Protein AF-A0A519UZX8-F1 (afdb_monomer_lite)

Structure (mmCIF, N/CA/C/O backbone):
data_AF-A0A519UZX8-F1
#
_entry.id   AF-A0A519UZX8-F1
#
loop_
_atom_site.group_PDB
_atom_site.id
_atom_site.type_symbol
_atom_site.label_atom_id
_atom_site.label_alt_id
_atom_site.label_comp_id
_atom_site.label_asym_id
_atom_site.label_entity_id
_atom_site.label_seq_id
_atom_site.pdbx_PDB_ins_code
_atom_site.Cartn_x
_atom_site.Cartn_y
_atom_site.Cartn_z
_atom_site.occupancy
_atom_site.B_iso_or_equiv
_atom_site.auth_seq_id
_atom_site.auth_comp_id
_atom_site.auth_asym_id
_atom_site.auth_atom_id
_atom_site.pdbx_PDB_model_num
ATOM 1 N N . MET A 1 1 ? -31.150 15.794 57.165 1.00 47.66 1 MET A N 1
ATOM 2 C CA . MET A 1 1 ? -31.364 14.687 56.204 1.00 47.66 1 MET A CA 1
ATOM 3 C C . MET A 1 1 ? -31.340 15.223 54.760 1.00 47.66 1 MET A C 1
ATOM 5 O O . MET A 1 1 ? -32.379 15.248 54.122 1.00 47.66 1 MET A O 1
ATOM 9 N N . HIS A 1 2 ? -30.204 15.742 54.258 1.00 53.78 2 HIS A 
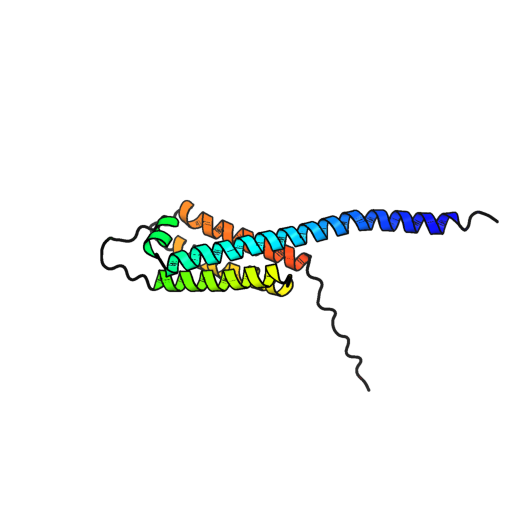N 1
ATOM 10 C CA . HIS A 1 2 ? -30.138 16.385 52.919 1.00 53.78 2 HIS A CA 1
ATOM 11 C C . HIS A 1 2 ? -28.760 16.303 52.212 1.00 53.78 2 HIS A C 1
ATOM 13 O O . HIS A 1 2 ? -28.536 16.979 51.211 1.00 53.78 2 HIS A O 1
ATOM 19 N N . LEU A 1 3 ? -27.819 15.482 52.704 1.00 51.72 3 LEU A N 1
ATOM 20 C CA . LEU A 1 3 ? -26.455 15.393 52.145 1.00 51.72 3 LEU A CA 1
ATOM 21 C C . LEU A 1 3 ? -26.224 14.190 51.204 1.00 51.72 3 LEU A C 1
ATOM 23 O O . LEU A 1 3 ? -25.181 14.116 50.564 1.00 51.72 3 LEU A O 1
ATOM 27 N N 
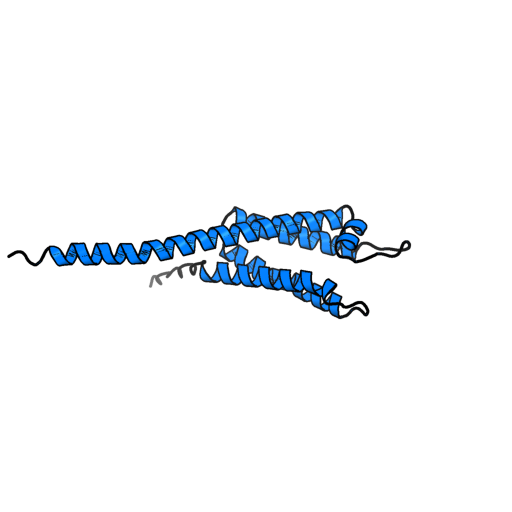. GLY A 1 4 ? -27.176 13.253 51.112 1.00 49.12 4 GLY A N 1
ATOM 28 C CA . GLY A 1 4 ? -27.008 11.986 50.382 1.00 49.12 4 GLY A CA 1
ATOM 29 C C . GLY A 1 4 ? -27.210 12.069 48.864 1.00 49.12 4 GLY A C 1
ATOM 30 O O . GLY A 1 4 ? -26.621 11.284 48.127 1.00 49.12 4 GLY A O 1
ATOM 31 N N . GLU A 1 5 ? -27.983 13.038 48.364 1.00 53.81 5 GLU A N 1
ATOM 32 C CA . GLU A 1 5 ? -28.309 13.109 46.928 1.00 53.81 5 GLU A CA 1
ATOM 33 C C . GLU A 1 5 ? -27.263 13.842 46.077 1.00 53.81 5 GLU A C 1
ATOM 35 O O . GLU A 1 5 ? -27.185 13.637 44.866 1.00 53.81 5 GLU A O 1
ATOM 40 N N . ARG A 1 6 ? -26.405 14.675 46.681 1.00 51.38 6 ARG A N 1
ATOM 41 C CA . ARG A 1 6 ? -25.419 15.463 45.915 1.00 51.38 6 ARG A CA 1
ATOM 42 C C . ARG A 1 6 ? -24.221 14.646 45.422 1.00 51.38 6 ARG A C 1
ATOM 44 O O . ARG A 1 6 ? -23.601 15.033 44.434 1.00 51.38 6 ARG A O 1
ATOM 51 N N . LEU A 1 7 ? -23.925 13.502 46.040 1.00 52.38 7 LEU A N 1
ATOM 52 C CA . LEU A 1 7 ? -22.771 12.671 45.676 1.00 52.38 7 LEU A CA 1
ATOM 53 C C . LEU A 1 7 ? -23.062 11.694 44.520 1.00 52.38 7 LEU A C 1
ATOM 55 O O . LEU A 1 7 ? -22.136 11.311 43.805 1.00 52.38 7 LEU A O 1
ATOM 59 N N . SER A 1 8 ? -24.329 11.348 44.262 1.00 58.06 8 SER A N 1
ATOM 60 C CA . SER A 1 8 ? -24.697 10.420 43.176 1.00 58.06 8 SER A CA 1
ATOM 61 C C . SER A 1 8 ? -24.708 11.092 41.793 1.00 58.06 8 SER A C 1
ATOM 63 O O . SER A 1 8 ? -24.320 10.487 40.791 1.00 58.06 8 SER A O 1
ATOM 65 N N . GLY A 1 9 ? -25.090 12.373 41.724 1.00 53.53 9 GLY A N 1
ATOM 66 C CA . GLY A 1 9 ? -25.142 13.141 40.475 1.00 53.53 9 GLY A CA 1
ATOM 67 C C . GLY A 1 9 ? -23.786 13.684 40.013 1.00 53.53 9 GLY A C 1
ATOM 68 O O . GLY A 1 9 ? -23.535 13.783 38.809 1.00 53.53 9 GLY A O 1
ATOM 69 N N . GLN A 1 10 ? -22.891 14.017 40.948 1.00 55.41 10 GLN A N 1
ATOM 70 C CA . GLN A 1 10 ? -21.610 14.659 40.638 1.00 55.41 10 GLN A CA 1
ATOM 71 C C . GLN A 1 10 ? -20.576 13.667 40.082 1.00 55.41 10 GLN A C 1
ATOM 73 O O . GLN A 1 10 ? -19.926 13.982 39.087 1.00 55.41 10 GLN A O 1
ATOM 78 N N . GLY A 1 11 ? -20.500 12.446 40.631 1.00 53.31 11 GLY A N 1
ATOM 79 C CA . GLY A 1 11 ? -19.619 11.378 40.130 1.00 53.31 11 GLY A CA 1
ATOM 80 C C . GLY A 1 11 ? -20.014 10.848 38.745 1.00 53.31 11 GLY A C 1
ATOM 81 O O . GLY A 1 11 ? -19.165 10.532 37.915 1.00 53.31 11 GLY A O 1
ATOM 82 N N . ARG A 1 12 ? -21.318 10.824 38.444 1.00 54.88 12 ARG A N 1
ATOM 83 C CA . ARG A 1 12 ? -21.838 10.390 37.139 1.00 54.88 12 ARG A CA 1
ATOM 84 C C . ARG A 1 12 ? -21.590 11.433 36.040 1.00 54.88 12 ARG A C 1
ATOM 86 O O . ARG A 1 12 ? -21.338 11.070 34.895 1.00 54.88 12 ARG A O 1
ATOM 93 N N . ARG A 1 13 ? -21.609 12.728 36.384 1.00 52.50 13 ARG A N 1
ATOM 94 C CA . ARG A 1 13 ? -21.325 13.840 35.455 1.00 52.50 13 ARG A CA 1
ATOM 95 C C . ARG A 1 13 ? -19.835 14.017 35.162 1.00 52.50 13 ARG A C 1
ATOM 97 O O . ARG A 1 13 ? -19.488 14.352 34.032 1.00 52.50 13 ARG A O 1
ATOM 104 N N . SER A 1 14 ? -18.955 13.781 36.134 1.00 52.56 14 SER A N 1
ATOM 105 C CA . SER A 1 14 ? -17.506 13.809 35.909 1.00 52.56 14 SER A CA 1
ATOM 106 C C . SER A 1 14 ? -17.047 12.626 35.053 1.00 52.56 14 SER A C 1
ATOM 108 O O . SER A 1 14 ? -16.312 12.837 34.095 1.00 52.56 14 SER A O 1
ATOM 110 N N . PHE A 1 15 ? -17.555 11.415 35.299 1.00 52.75 15 PHE A N 1
ATOM 111 C CA . PHE A 1 15 ? -17.212 10.214 34.525 1.00 52.75 15 PHE A CA 1
ATOM 112 C C . PHE A 1 15 ? -17.537 10.343 33.026 1.00 52.75 15 PHE A C 1
ATOM 114 O O . PHE A 1 15 ? -16.695 10.058 32.177 1.00 52.75 15 PHE A O 1
ATOM 121 N N . VAL A 1 16 ? -18.717 10.871 32.679 1.00 55.44 16 VAL A N 1
ATOM 122 C CA . VAL A 1 16 ? -19.107 11.104 31.275 1.00 55.44 16 VAL A CA 1
ATOM 123 C C . VAL A 1 16 ? -18.166 12.099 30.587 1.00 55.44 16 VAL A C 1
ATOM 125 O O . VAL A 1 16 ? -17.819 11.889 29.430 1.00 55.44 16 VAL A O 1
ATOM 128 N N . ARG A 1 17 ? -17.692 13.133 31.297 1.00 53.31 17 ARG A N 1
ATOM 129 C CA . ARG A 1 17 ? -16.834 14.199 30.747 1.00 53.31 17 ARG A CA 1
ATOM 130 C C . ARG A 1 17 ? -15.414 13.731 30.399 1.00 53.31 17 ARG A C 1
ATOM 132 O O . ARG A 1 17 ? -14.787 14.338 29.536 1.00 53.31 17 ARG A O 1
ATOM 139 N N . TYR A 1 18 ? -14.926 12.656 31.024 1.00 54.12 18 TYR A N 1
ATOM 140 C CA . TYR A 1 18 ? -13.635 12.032 30.692 1.00 54.12 18 TYR A CA 1
ATOM 141 C C . TYR A 1 18 ? -13.742 10.948 29.602 1.00 54.12 18 TYR A C 1
ATOM 143 O O . TYR A 1 18 ? -12.758 10.656 28.919 1.00 54.12 18 TYR A O 1
ATOM 151 N N . LEU A 1 19 ? -14.933 10.378 29.387 1.00 57.19 19 LEU A N 1
ATOM 152 C CA . LEU A 1 19 ? -15.184 9.390 28.331 1.00 57.19 19 LEU A CA 1
ATOM 153 C C . LEU A 1 19 ? -15.403 10.017 26.947 1.00 57.19 19 LEU A C 1
ATOM 155 O O . LEU A 1 19 ? -15.003 9.437 25.942 1.00 57.19 19 LEU A O 1
ATOM 159 N N . THR A 1 20 ? -16.019 11.195 26.856 1.00 60.03 20 THR A N 1
ATOM 160 C CA . THR A 1 20 ? -16.347 11.807 25.555 1.00 60.03 20 THR A CA 1
ATOM 161 C C . THR A 1 20 ? -15.130 12.165 24.690 1.00 60.03 20 THR A C 1
ATOM 163 O O . THR A 1 20 ? -15.153 11.841 23.501 1.00 60.03 20 THR A O 1
ATOM 166 N N . PRO A 1 21 ? -14.052 12.784 25.217 1.00 61.44 21 PRO A N 1
ATOM 167 C CA . PRO A 1 21 ? -12.910 13.184 24.391 1.00 61.44 21 PRO A CA 1
ATOM 168 C C . PRO A 1 21 ? -12.136 11.979 23.844 1.00 61.44 21 PRO A C 1
ATOM 170 O O . PRO A 1 21 ? -11.747 11.957 22.679 1.00 61.44 21 PRO A O 1
ATOM 173 N N . SER A 1 22 ? -11.946 10.950 24.674 1.00 69.38 22 SER A N 1
ATOM 174 C CA . SER A 1 22 ? -11.173 9.753 24.327 1.00 69.38 22 SER A CA 1
ATOM 175 C C . SER A 1 22 ? -11.878 8.893 23.275 1.00 69.38 22 SER A C 1
ATOM 177 O O . SER A 1 22 ? -11.241 8.413 22.335 1.00 69.38 22 SER A O 1
ATOM 179 N N . LEU A 1 23 ? -13.203 8.753 23.374 1.00 71.81 23 LEU A N 1
ATOM 180 C CA . LEU A 1 23 ? -14.002 8.032 22.383 1.00 71.81 23 LEU A CA 1
ATOM 181 C C . LEU A 1 23 ? -14.042 8.753 21.030 1.00 71.81 23 LEU A C 1
ATOM 183 O O . LEU A 1 23 ? -13.902 8.097 19.998 1.00 71.81 23 LEU A O 1
ATOM 187 N N . LEU A 1 24 ? -14.176 10.084 21.024 1.00 74.00 24 LEU A N 1
ATOM 188 C CA . LEU A 1 24 ? -14.163 10.879 19.792 1.00 74.00 24 LEU A CA 1
ATOM 189 C C . LEU A 1 24 ? -12.816 10.773 19.067 1.00 74.00 24 LEU A C 1
ATOM 191 O O . LEU A 1 24 ? -12.787 10.481 17.875 1.00 74.00 24 LEU A O 1
ATOM 195 N N . VAL A 1 25 ? -11.699 10.925 19.785 1.00 79.81 25 VAL A N 1
ATOM 196 C CA . VAL A 1 25 ? -10.351 10.788 19.206 1.00 79.81 25 VAL A CA 1
ATOM 197 C C . VAL A 1 25 ? -10.136 9.389 18.625 1.00 79.81 25 VAL A C 1
ATOM 199 O O . VAL A 1 25 ? -9.627 9.252 17.514 1.00 79.81 25 VAL A O 1
ATOM 202 N N . MET A 1 26 ? -10.568 8.343 19.332 1.00 78.06 26 MET A N 1
ATOM 203 C CA . MET A 1 26 ? -10.475 6.964 18.852 1.00 78.06 26 MET A CA 1
ATOM 204 C C . MET A 1 26 ? -11.308 6.733 17.580 1.00 78.06 26 MET A C 1
ATOM 206 O O . MET A 1 26 ? -10.820 6.102 16.641 1.00 78.06 26 MET A O 1
ATOM 210 N N . MET A 1 27 ? -12.543 7.249 17.523 1.00 79.69 27 MET A N 1
ATOM 211 C CA . MET A 1 27 ? -13.404 7.124 16.341 1.00 79.69 27 MET A CA 1
ATOM 212 C C . MET A 1 27 ? -12.835 7.875 15.133 1.00 79.69 27 MET A C 1
ATOM 214 O O . MET A 1 27 ? -12.760 7.294 14.050 1.00 79.69 27 MET A O 1
ATOM 218 N N . THR A 1 28 ? -12.360 9.109 15.323 1.00 86.62 28 THR A N 1
ATOM 219 C CA . THR A 1 28 ? -11.733 9.913 14.261 1.00 86.62 28 THR A CA 1
ATOM 220 C C . THR A 1 28 ? -10.427 9.291 13.771 1.00 86.62 28 THR A C 1
ATOM 222 O O . THR A 1 28 ? -10.165 9.237 12.572 1.00 86.62 28 THR A O 1
ATOM 225 N N . ARG A 1 29 ? -9.605 8.745 14.675 1.00 88.19 29 ARG A N 1
ATOM 226 C CA . ARG A 1 29 ? -8.372 8.037 14.299 1.00 88.19 29 ARG A CA 1
ATOM 227 C C . ARG A 1 29 ? -8.673 6.792 13.465 1.00 88.19 29 ARG A C 1
ATOM 229 O O . ARG A 1 29 ? -7.962 6.513 12.499 1.00 88.19 29 ARG A O 1
ATOM 236 N N . ARG A 1 30 ? -9.727 6.049 13.814 1.00 90.31 30 ARG A N 1
ATOM 237 C CA . ARG A 1 30 ? -10.161 4.847 13.090 1.00 90.31 30 ARG A CA 1
ATOM 238 C C . ARG A 1 30 ? -10.662 5.174 11.686 1.00 90.31 30 ARG A C 1
ATOM 240 O O . ARG A 1 30 ? -10.245 4.511 10.740 1.00 90.31 30 ARG A O 1
ATOM 247 N N . SER A 1 31 ? -11.514 6.190 11.540 1.00 90.88 31 SER A N 1
ATOM 248 C CA . SER A 1 31 ? -12.004 6.619 10.225 1.00 90.88 31 SER A CA 1
ATOM 249 C C . SER A 1 31 ? -10.868 7.136 9.346 1.00 90.88 31 SER A C 1
ATOM 251 O O . SER A 1 31 ? -10.776 6.731 8.190 1.00 90.88 31 SER A O 1
ATOM 253 N N . LEU A 1 32 ? -9.950 7.929 9.908 1.00 94.38 32 LEU A N 1
ATOM 254 C CA . LEU A 1 32 ? -8.767 8.408 9.197 1.00 94.38 32 LEU A CA 1
ATOM 255 C C . LEU A 1 32 ? -7.881 7.250 8.730 1.00 94.38 32 LEU A C 1
ATOM 257 O O . LEU A 1 32 ? -7.514 7.194 7.562 1.00 94.38 32 LEU A O 1
ATOM 261 N N . THR A 1 33 ? -7.576 6.301 9.618 1.00 95.00 33 THR A N 1
ATOM 262 C CA . THR A 1 33 ? -6.724 5.149 9.282 1.00 95.00 33 THR A CA 1
ATOM 263 C C . THR A 1 33 ? -7.340 4.333 8.145 1.00 95.00 33 THR A C 1
ATOM 265 O O . THR A 1 33 ? -6.653 4.026 7.177 1.00 95.00 33 THR A O 1
ATOM 268 N N . ARG A 1 34 ? -8.649 4.055 8.202 1.00 94.81 34 ARG A N 1
ATOM 269 C CA . ARG A 1 34 ? -9.366 3.360 7.119 1.00 94.81 34 ARG A CA 1
ATOM 270 C C . ARG A 1 34 ? -9.371 4.151 5.820 1.00 94.81 34 ARG A C 1
ATOM 272 O O . ARG A 1 34 ? -9.134 3.569 4.769 1.00 94.81 34 ARG A O 1
ATOM 279 N N . GLY A 1 35 ? -9.625 5.457 5.887 1.00 96.62 35 GLY A N 1
ATOM 280 C CA . GLY A 1 35 ? -9.620 6.329 4.715 1.00 96.62 35 GLY A CA 1
ATOM 281 C C . GLY A 1 35 ? -8.259 6.336 4.022 1.00 96.62 35 GLY A C 1
ATOM 282 O O . GLY A 1 35 ? -8.186 6.150 2.812 1.00 96.62 35 GLY A O 1
ATOM 283 N N . LEU A 1 36 ? -7.175 6.449 4.793 1.00 97.00 36 LEU A N 1
ATOM 284 C CA . LEU A 1 36 ? -5.810 6.368 4.272 1.00 97.00 36 LEU A CA 1
ATOM 285 C C . LEU A 1 36 ? -5.504 4.990 3.677 1.00 97.00 36 LEU A C 1
ATOM 287 O O . LEU A 1 36 ? -4.938 4.916 2.591 1.00 97.00 36 LEU A O 1
ATOM 291 N N . SER A 1 37 ? -5.914 3.901 4.335 1.00 96.81 37 SER A N 1
ATOM 292 C CA . SER A 1 37 ? -5.757 2.547 3.790 1.00 96.81 37 SER A CA 1
ATOM 293 C C . SER A 1 37 ? -6.549 2.331 2.498 1.00 96.81 37 SER A C 1
ATOM 295 O O . SER A 1 37 ? -6.050 1.674 1.589 1.00 96.81 37 SER A O 1
ATOM 297 N N . LEU A 1 38 ? -7.753 2.899 2.390 1.00 97.31 38 LEU A N 1
ATOM 298 C CA . LEU A 1 38 ? -8.568 2.843 1.178 1.00 97.31 38 LEU A CA 1
ATOM 299 C C . LEU A 1 38 ? -7.902 3.615 0.035 1.00 97.31 38 LEU A C 1
ATOM 301 O O . LEU A 1 38 ? -7.753 3.073 -1.056 1.00 97.31 38 LEU A O 1
ATOM 305 N N . LEU A 1 39 ? -7.450 4.846 0.292 1.00 97.38 39 LEU A N 1
ATOM 306 C CA . LEU A 1 39 ? -6.717 5.650 -0.689 1.00 97.38 39 LEU A CA 1
ATOM 307 C C . LEU A 1 39 ? -5.439 4.944 -1.155 1.00 97.38 39 LEU A C 1
ATOM 309 O O . LEU A 1 39 ? -5.162 4.907 -2.352 1.00 97.38 39 LEU A O 1
ATOM 313 N N . LEU A 1 40 ? -4.699 4.333 -0.226 1.00 96.25 40 LEU A N 1
ATOM 314 C CA . LEU A 1 40 ? -3.515 3.540 -0.541 1.00 96.25 40 LEU A CA 1
ATOM 315 C C . LEU A 1 40 ? -3.867 2.335 -1.422 1.00 96.25 40 LEU A C 1
ATOM 317 O O . LEU A 1 40 ? -3.205 2.105 -2.431 1.00 96.25 40 LEU A O 1
ATOM 321 N N . GLY A 1 41 ? -4.930 1.604 -1.078 1.00 96.69 41 GLY A N 1
ATOM 322 C CA . GLY A 1 41 ? -5.407 0.463 -1.855 1.00 96.69 41 GLY A CA 1
ATOM 323 C C . GLY A 1 41 ? -5.799 0.842 -3.282 1.00 96.69 41 GLY A C 1
ATOM 324 O O . GLY A 1 41 ? -5.358 0.206 -4.237 1.00 96.69 41 GLY A O 1
ATOM 325 N N . LEU A 1 42 ? -6.554 1.930 -3.447 1.00 97.56 42 LEU A N 1
ATOM 326 C CA . LEU A 1 42 ? -6.938 2.447 -4.763 1.00 97.56 42 LEU A CA 1
ATOM 327 C C . LEU A 1 42 ? -5.724 2.926 -5.574 1.00 97.56 42 LEU A C 1
ATOM 329 O O . LEU A 1 42 ? -5.627 2.633 -6.765 1.00 97.56 42 LEU A O 1
ATOM 333 N N . GLY A 1 43 ? -4.770 3.605 -4.930 1.00 94.56 43 GLY A N 1
ATOM 334 C CA . GLY A 1 43 ? -3.509 4.004 -5.557 1.00 94.56 43 GLY A CA 1
ATOM 335 C C . GLY A 1 43 ? -2.689 2.804 -6.043 1.00 94.56 43 GLY A C 1
ATOM 336 O O . GLY A 1 43 ? -2.176 2.823 -7.160 1.00 94.56 43 GLY A O 1
ATOM 337 N N . MET A 1 44 ? -2.622 1.729 -5.252 1.00 94.75 44 MET A N 1
ATOM 338 C CA . MET A 1 44 ? -1.962 0.479 -5.641 1.00 94.75 44 MET A CA 1
ATOM 339 C C . MET A 1 44 ? -2.646 -0.198 -6.832 1.00 94.75 44 MET A C 1
ATOM 341 O O . MET A 1 44 ? -1.960 -0.614 -7.762 1.00 94.75 44 MET A O 1
ATOM 345 N N . VAL A 1 45 ? -3.983 -0.250 -6.861 1.00 97.00 45 VAL A N 1
ATOM 346 C CA . VAL A 1 45 ? -4.726 -0.775 -8.020 1.00 97.00 45 VAL A CA 1
ATOM 347 C C . VAL A 1 45 ? -4.427 0.042 -9.274 1.00 97.00 45 VAL A C 1
ATOM 349 O O . VAL A 1 45 ? -4.169 -0.535 -10.330 1.00 97.00 45 VAL A O 1
ATOM 352 N N . PHE A 1 46 ? -4.407 1.371 -9.169 1.00 94.56 46 PHE A N 1
ATOM 353 C CA . PHE A 1 46 ? -4.076 2.248 -10.289 1.00 94.56 46 PHE A CA 1
ATOM 354 C C . PHE A 1 46 ? -2.656 1.996 -10.821 1.00 94.56 46 PHE A C 1
ATOM 356 O O . PHE A 1 46 ? -2.472 1.774 -12.020 1.00 94.56 46 PHE A O 1
ATOM 363 N N . ILE A 1 47 ? -1.656 1.968 -9.933 1.00 90.38 47 ILE A N 1
ATOM 364 C CA . ILE A 1 47 ? -0.254 1.713 -10.296 1.00 90.38 47 ILE A CA 1
ATOM 365 C C . ILE A 1 47 ? -0.100 0.322 -10.915 1.00 90.38 47 ILE A C 1
ATOM 367 O O . ILE A 1 47 ? 0.489 0.186 -11.989 1.00 90.38 47 ILE A O 1
ATOM 371 N N . GLY A 1 48 ? -0.664 -0.706 -10.279 1.00 92.44 48 GLY A N 1
ATOM 372 C CA . GLY A 1 48 ? -0.577 -2.079 -10.758 1.00 92.44 48 GLY A CA 1
ATOM 373 C C . GLY A 1 48 ? -1.239 -2.259 -12.124 1.00 92.44 48 GLY A C 1
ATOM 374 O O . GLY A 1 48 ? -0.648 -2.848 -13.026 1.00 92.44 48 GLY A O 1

## What the exercise asks
Could you transcribe the entries above word for word, from the line with "ATOM 352 N N" down to the line with "ATOM 371 N N", keeping both?

## Answer to this exercise
ATOM 352 N N . PHE A 1 46 ? -4.407 1.371 -9.169 1.00 94.56 46 PHE A N 1
ATOM 353 C CA . PHE A 1 46 ? -4.076 2.248 -10.289 1.00 94.56 46 PHE A CA 1
ATOM 354 C C . PHE A 1 46 ? -2.656 1.996 -10.821 1.00 94.56 46 PHE A C 1
ATOM 356 O O . PHE A 1 46 ? -2.472 1.774 -12.020 1.00 94.56 46 PHE A O 1
ATOM 363 N N . ILE A 1 47 ? -1.656 1.968 -9.933 1.00 90.38 47 ILE A N 1
ATOM 364 C CA . ILE A 1 47 ? -0.254 1.713 -10.296 1.00 90.38 47 ILE A CA 1
ATOM 365 C C . ILE A 1 47 ? -0.100 0.322 -10.915 1.00 90.38 47 ILE A C 1
ATOM 367 O O . ILE A 1 47 ? 0.489 0.186 -11.989 1.00 90.38 47 ILE A O 1
ATOM 371 N N . GLY A 1 48 ? -0.664 -0.706 -10.279 1.00 92.44 48 GLY A N 1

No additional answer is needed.